Task requirements:
From the line containing "ATOM 279 O O" down to the line containing "ATOM 286 O O" in the records below, reproduce every line exactly, ends included, and omit all others.

Exercise inputs:
== == ==

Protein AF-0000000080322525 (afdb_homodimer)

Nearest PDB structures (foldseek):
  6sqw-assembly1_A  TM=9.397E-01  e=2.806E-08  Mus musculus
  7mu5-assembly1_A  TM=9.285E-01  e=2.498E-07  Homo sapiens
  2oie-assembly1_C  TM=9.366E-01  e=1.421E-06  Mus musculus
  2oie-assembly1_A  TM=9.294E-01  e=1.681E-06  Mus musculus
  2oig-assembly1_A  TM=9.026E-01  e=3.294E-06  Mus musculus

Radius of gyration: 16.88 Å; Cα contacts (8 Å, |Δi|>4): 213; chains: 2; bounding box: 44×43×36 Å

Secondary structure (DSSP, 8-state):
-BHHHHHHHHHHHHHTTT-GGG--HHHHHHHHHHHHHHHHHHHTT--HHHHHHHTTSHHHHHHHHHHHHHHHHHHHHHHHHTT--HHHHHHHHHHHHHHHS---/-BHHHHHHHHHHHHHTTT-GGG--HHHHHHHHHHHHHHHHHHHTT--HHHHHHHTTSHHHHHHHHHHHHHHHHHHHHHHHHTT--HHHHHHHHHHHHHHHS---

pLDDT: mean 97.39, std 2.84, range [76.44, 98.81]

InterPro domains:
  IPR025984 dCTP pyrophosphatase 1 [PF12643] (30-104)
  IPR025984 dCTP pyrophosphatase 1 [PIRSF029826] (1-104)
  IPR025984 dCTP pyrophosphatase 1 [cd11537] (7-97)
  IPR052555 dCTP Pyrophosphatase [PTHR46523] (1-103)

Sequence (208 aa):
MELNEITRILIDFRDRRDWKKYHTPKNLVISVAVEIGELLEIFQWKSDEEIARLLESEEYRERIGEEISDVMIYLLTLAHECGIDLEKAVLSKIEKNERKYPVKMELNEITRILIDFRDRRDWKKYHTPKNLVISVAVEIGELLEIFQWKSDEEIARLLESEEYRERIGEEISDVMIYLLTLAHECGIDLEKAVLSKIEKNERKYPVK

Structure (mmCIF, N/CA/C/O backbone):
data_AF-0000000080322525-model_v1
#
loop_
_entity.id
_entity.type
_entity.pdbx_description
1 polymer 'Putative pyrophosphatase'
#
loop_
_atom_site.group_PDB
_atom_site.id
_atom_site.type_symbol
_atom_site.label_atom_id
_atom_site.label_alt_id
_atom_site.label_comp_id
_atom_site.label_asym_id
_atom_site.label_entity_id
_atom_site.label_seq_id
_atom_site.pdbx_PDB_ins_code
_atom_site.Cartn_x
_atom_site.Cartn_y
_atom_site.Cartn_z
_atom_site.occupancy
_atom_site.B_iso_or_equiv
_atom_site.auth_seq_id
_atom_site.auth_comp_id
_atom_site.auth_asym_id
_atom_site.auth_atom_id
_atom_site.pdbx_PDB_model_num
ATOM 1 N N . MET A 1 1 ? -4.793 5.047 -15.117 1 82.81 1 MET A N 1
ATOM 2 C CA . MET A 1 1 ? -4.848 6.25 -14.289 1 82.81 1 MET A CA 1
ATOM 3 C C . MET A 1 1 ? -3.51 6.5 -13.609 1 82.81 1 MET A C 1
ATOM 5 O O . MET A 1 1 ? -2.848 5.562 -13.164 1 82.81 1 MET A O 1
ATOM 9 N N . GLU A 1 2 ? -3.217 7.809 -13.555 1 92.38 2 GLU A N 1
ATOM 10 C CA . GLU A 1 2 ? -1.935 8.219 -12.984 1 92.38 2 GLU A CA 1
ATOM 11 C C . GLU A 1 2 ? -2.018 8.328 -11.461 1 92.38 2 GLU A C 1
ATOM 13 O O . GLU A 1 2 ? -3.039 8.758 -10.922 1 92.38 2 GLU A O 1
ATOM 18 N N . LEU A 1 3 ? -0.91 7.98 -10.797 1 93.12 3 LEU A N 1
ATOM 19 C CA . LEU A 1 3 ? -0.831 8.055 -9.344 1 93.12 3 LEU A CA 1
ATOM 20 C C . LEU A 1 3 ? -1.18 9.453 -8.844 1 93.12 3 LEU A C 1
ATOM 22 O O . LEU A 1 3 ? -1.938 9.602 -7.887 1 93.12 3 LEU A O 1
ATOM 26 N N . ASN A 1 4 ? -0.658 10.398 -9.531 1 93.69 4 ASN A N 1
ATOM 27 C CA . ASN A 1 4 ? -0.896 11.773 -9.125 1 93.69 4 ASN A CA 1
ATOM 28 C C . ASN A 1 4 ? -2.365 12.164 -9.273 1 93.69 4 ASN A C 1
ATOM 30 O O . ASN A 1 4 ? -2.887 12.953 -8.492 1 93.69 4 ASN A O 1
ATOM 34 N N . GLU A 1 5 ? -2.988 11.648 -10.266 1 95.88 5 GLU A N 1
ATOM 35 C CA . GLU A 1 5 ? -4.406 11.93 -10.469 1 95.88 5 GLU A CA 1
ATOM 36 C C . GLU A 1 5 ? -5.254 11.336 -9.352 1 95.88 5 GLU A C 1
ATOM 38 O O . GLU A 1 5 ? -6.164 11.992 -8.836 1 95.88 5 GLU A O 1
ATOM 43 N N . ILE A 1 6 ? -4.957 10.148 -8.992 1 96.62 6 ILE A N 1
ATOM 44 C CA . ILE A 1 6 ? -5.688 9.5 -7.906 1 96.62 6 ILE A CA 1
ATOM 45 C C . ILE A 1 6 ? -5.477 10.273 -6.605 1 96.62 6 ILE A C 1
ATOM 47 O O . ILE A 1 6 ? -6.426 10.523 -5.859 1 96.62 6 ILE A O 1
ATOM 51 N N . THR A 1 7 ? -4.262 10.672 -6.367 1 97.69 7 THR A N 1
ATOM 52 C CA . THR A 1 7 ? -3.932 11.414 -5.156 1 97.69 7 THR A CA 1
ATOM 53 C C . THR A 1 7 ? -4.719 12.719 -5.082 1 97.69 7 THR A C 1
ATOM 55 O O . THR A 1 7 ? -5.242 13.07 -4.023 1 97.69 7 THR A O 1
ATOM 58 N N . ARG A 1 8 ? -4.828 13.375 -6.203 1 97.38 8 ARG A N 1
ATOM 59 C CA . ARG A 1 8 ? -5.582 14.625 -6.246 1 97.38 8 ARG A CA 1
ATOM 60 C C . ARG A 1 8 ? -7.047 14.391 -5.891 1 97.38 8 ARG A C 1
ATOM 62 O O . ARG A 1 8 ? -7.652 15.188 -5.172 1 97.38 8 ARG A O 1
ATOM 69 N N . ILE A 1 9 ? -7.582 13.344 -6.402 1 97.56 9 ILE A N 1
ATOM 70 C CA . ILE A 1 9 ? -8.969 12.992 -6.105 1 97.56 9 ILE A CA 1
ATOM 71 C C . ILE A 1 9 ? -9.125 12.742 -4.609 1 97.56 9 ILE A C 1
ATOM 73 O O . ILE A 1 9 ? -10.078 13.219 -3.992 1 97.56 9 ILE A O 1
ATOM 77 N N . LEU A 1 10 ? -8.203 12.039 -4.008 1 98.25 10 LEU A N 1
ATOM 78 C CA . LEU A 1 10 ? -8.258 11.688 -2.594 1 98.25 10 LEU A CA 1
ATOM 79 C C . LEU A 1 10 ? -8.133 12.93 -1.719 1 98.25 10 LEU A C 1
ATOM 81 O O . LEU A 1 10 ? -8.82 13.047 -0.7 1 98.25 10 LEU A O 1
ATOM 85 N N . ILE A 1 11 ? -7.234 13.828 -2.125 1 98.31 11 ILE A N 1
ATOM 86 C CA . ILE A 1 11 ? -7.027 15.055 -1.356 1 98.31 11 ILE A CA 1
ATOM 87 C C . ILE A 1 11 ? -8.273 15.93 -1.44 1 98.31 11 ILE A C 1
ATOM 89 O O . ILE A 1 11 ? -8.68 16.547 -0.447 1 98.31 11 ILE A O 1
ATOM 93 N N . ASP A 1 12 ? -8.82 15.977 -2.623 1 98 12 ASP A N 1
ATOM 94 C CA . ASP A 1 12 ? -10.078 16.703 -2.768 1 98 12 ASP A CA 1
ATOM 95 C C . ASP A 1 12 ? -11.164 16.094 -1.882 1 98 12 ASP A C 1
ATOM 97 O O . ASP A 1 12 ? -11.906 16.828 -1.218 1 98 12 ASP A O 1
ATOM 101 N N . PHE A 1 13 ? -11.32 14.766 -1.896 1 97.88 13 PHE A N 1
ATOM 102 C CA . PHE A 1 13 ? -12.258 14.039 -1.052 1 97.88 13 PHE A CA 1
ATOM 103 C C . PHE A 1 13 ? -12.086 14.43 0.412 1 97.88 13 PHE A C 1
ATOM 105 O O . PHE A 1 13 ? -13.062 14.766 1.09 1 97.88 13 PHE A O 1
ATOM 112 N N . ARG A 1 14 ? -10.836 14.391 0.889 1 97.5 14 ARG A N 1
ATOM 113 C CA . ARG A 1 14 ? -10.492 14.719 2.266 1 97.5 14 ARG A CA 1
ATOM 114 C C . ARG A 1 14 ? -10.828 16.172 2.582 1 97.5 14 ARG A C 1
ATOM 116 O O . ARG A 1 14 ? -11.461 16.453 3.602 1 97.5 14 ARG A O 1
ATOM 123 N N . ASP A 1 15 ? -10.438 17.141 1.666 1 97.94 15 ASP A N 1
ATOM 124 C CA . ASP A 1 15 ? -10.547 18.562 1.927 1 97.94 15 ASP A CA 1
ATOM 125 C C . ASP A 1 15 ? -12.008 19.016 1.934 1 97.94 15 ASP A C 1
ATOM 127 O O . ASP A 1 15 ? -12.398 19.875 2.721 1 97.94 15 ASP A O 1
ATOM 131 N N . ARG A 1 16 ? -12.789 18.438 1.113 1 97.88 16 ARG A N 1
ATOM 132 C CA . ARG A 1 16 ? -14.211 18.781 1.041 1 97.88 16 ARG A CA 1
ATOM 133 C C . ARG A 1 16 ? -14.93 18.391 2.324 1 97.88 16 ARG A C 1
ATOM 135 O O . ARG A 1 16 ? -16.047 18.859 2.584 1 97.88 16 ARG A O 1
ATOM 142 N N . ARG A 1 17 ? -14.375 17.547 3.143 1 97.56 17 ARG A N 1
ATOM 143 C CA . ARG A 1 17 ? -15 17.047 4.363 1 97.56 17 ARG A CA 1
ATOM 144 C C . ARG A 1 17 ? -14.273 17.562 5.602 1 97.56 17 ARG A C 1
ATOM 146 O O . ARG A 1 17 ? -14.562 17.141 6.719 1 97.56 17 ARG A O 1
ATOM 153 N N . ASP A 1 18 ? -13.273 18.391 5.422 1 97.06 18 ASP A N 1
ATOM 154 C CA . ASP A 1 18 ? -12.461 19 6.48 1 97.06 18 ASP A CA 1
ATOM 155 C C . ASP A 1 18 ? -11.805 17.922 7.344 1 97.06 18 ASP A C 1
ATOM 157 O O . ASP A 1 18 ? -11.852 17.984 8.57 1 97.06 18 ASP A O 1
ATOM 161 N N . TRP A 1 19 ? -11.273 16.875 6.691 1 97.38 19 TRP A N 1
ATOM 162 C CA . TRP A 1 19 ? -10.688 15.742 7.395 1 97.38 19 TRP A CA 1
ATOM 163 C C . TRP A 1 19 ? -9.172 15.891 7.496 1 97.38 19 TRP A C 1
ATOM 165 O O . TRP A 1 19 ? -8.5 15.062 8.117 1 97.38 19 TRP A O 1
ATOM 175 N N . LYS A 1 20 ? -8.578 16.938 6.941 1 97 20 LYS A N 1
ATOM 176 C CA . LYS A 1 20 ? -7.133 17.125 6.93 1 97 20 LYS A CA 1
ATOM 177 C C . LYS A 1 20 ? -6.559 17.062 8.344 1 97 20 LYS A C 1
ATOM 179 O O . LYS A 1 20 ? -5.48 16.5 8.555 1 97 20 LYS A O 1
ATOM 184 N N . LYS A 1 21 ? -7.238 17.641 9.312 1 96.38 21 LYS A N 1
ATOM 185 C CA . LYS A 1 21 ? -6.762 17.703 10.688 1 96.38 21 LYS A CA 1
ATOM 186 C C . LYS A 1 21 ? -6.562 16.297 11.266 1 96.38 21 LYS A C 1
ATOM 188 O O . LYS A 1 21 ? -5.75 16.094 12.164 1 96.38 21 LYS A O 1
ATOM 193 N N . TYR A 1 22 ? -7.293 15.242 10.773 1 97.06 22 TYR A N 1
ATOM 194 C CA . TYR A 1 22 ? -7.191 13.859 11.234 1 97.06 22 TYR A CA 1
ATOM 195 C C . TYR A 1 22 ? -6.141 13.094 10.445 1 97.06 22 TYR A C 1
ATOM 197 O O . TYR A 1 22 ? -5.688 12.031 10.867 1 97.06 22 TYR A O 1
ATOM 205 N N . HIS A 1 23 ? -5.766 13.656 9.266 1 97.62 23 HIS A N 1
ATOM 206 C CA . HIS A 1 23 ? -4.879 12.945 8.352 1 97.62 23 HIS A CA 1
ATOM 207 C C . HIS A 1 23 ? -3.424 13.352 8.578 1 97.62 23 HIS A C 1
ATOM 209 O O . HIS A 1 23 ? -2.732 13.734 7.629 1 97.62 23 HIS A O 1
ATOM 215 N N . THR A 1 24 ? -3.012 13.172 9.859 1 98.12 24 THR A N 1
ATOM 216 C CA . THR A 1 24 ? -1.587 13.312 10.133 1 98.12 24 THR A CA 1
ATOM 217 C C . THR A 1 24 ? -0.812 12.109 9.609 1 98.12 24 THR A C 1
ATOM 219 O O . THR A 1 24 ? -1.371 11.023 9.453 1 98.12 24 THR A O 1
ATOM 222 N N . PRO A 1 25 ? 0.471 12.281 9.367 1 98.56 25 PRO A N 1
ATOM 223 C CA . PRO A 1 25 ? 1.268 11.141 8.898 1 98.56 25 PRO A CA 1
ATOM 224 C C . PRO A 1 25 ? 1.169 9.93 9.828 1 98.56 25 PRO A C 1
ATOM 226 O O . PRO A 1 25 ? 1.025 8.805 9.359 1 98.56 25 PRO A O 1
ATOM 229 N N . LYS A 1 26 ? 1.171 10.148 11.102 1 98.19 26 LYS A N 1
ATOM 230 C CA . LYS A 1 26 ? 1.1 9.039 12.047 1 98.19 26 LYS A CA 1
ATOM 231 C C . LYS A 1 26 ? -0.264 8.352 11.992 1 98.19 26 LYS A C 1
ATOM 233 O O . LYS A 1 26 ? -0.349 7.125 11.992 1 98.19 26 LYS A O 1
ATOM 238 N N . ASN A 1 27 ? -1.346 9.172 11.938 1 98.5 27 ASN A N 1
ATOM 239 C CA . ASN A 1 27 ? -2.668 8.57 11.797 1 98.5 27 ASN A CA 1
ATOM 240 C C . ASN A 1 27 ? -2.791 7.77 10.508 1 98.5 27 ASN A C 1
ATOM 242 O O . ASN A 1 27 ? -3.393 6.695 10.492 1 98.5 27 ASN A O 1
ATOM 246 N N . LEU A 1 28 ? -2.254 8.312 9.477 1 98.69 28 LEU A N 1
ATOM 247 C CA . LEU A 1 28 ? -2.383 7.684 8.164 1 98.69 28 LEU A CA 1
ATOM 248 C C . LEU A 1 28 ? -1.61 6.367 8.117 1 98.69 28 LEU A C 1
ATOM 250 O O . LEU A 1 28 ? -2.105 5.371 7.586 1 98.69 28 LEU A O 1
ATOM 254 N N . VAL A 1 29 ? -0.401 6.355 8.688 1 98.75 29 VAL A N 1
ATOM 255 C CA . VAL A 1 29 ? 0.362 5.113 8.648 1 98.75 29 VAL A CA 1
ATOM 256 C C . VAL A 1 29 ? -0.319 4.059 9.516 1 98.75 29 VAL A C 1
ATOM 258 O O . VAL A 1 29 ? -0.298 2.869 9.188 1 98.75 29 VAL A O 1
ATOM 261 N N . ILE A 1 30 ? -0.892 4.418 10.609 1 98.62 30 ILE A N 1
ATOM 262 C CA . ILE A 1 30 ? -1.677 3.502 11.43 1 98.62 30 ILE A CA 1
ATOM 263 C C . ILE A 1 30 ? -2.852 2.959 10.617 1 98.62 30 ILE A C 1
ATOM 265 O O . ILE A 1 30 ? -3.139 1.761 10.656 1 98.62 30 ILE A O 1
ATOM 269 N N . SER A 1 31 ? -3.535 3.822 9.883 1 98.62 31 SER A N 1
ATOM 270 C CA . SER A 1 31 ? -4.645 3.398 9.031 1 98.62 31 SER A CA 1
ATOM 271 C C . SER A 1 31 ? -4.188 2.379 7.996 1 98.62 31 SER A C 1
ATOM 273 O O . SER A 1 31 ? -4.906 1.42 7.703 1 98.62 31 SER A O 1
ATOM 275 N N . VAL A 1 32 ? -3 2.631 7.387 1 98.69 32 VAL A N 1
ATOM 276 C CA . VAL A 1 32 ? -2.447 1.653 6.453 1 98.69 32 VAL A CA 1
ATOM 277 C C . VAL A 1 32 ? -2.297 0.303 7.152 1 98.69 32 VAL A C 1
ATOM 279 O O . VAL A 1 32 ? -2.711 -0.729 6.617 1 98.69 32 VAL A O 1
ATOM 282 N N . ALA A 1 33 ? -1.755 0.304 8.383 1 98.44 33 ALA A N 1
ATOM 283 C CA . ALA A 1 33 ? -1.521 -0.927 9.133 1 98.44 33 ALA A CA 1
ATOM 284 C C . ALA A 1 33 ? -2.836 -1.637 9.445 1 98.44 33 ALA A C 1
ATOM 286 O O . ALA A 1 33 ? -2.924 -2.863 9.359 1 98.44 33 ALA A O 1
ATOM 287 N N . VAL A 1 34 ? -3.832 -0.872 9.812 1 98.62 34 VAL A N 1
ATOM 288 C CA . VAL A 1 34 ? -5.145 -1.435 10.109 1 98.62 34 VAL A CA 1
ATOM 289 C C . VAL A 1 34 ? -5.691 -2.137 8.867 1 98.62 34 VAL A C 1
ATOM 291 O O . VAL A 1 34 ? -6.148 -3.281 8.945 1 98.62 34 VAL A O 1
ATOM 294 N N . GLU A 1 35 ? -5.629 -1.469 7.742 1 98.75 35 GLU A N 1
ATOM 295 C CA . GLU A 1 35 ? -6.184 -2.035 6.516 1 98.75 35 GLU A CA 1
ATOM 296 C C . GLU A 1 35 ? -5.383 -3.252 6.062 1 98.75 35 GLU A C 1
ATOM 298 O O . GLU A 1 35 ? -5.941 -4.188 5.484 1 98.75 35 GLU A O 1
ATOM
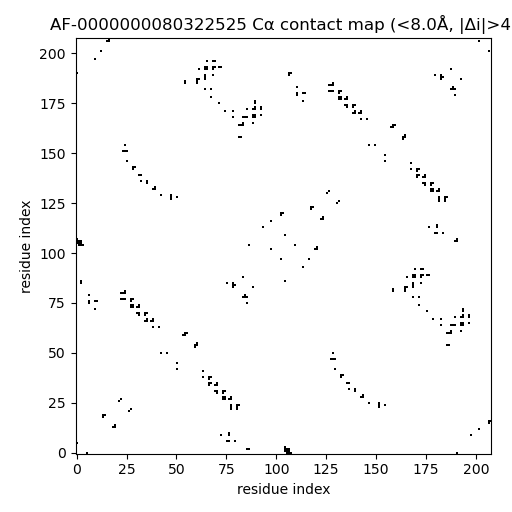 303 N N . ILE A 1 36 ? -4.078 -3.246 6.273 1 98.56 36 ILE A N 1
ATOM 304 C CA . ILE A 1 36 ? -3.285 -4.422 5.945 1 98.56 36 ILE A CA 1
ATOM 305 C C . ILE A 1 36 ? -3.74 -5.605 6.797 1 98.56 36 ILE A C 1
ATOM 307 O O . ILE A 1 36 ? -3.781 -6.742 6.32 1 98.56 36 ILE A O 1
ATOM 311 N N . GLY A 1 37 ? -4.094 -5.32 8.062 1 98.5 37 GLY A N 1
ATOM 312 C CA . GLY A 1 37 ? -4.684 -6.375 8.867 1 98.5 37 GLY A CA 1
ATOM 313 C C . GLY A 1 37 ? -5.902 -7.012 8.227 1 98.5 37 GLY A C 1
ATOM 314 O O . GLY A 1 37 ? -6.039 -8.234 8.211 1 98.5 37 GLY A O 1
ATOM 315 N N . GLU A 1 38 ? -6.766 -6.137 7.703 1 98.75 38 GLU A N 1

== == ==

Response:
ATOM 279 O O . VAL A 1 32 ? -2.711 -0.729 6.617 1 98.69 32 VAL A O 1
ATOM 282 N N . ALA A 1 33 ? -1.755 0.304 8.383 1 98.44 33 ALA A N 1
ATOM 283 C CA . ALA A 1 33 ? -1.521 -0.927 9.133 1 98.44 33 ALA A CA 1
ATOM 284 C C . ALA A 1 33 ? -2.836 -1.637 9.445 1 98.44 33 ALA A C 1
ATOM 286 O O . ALA A 1 33 ? -2.924 -2.863 9.359 1 98.44 33 ALA A O 1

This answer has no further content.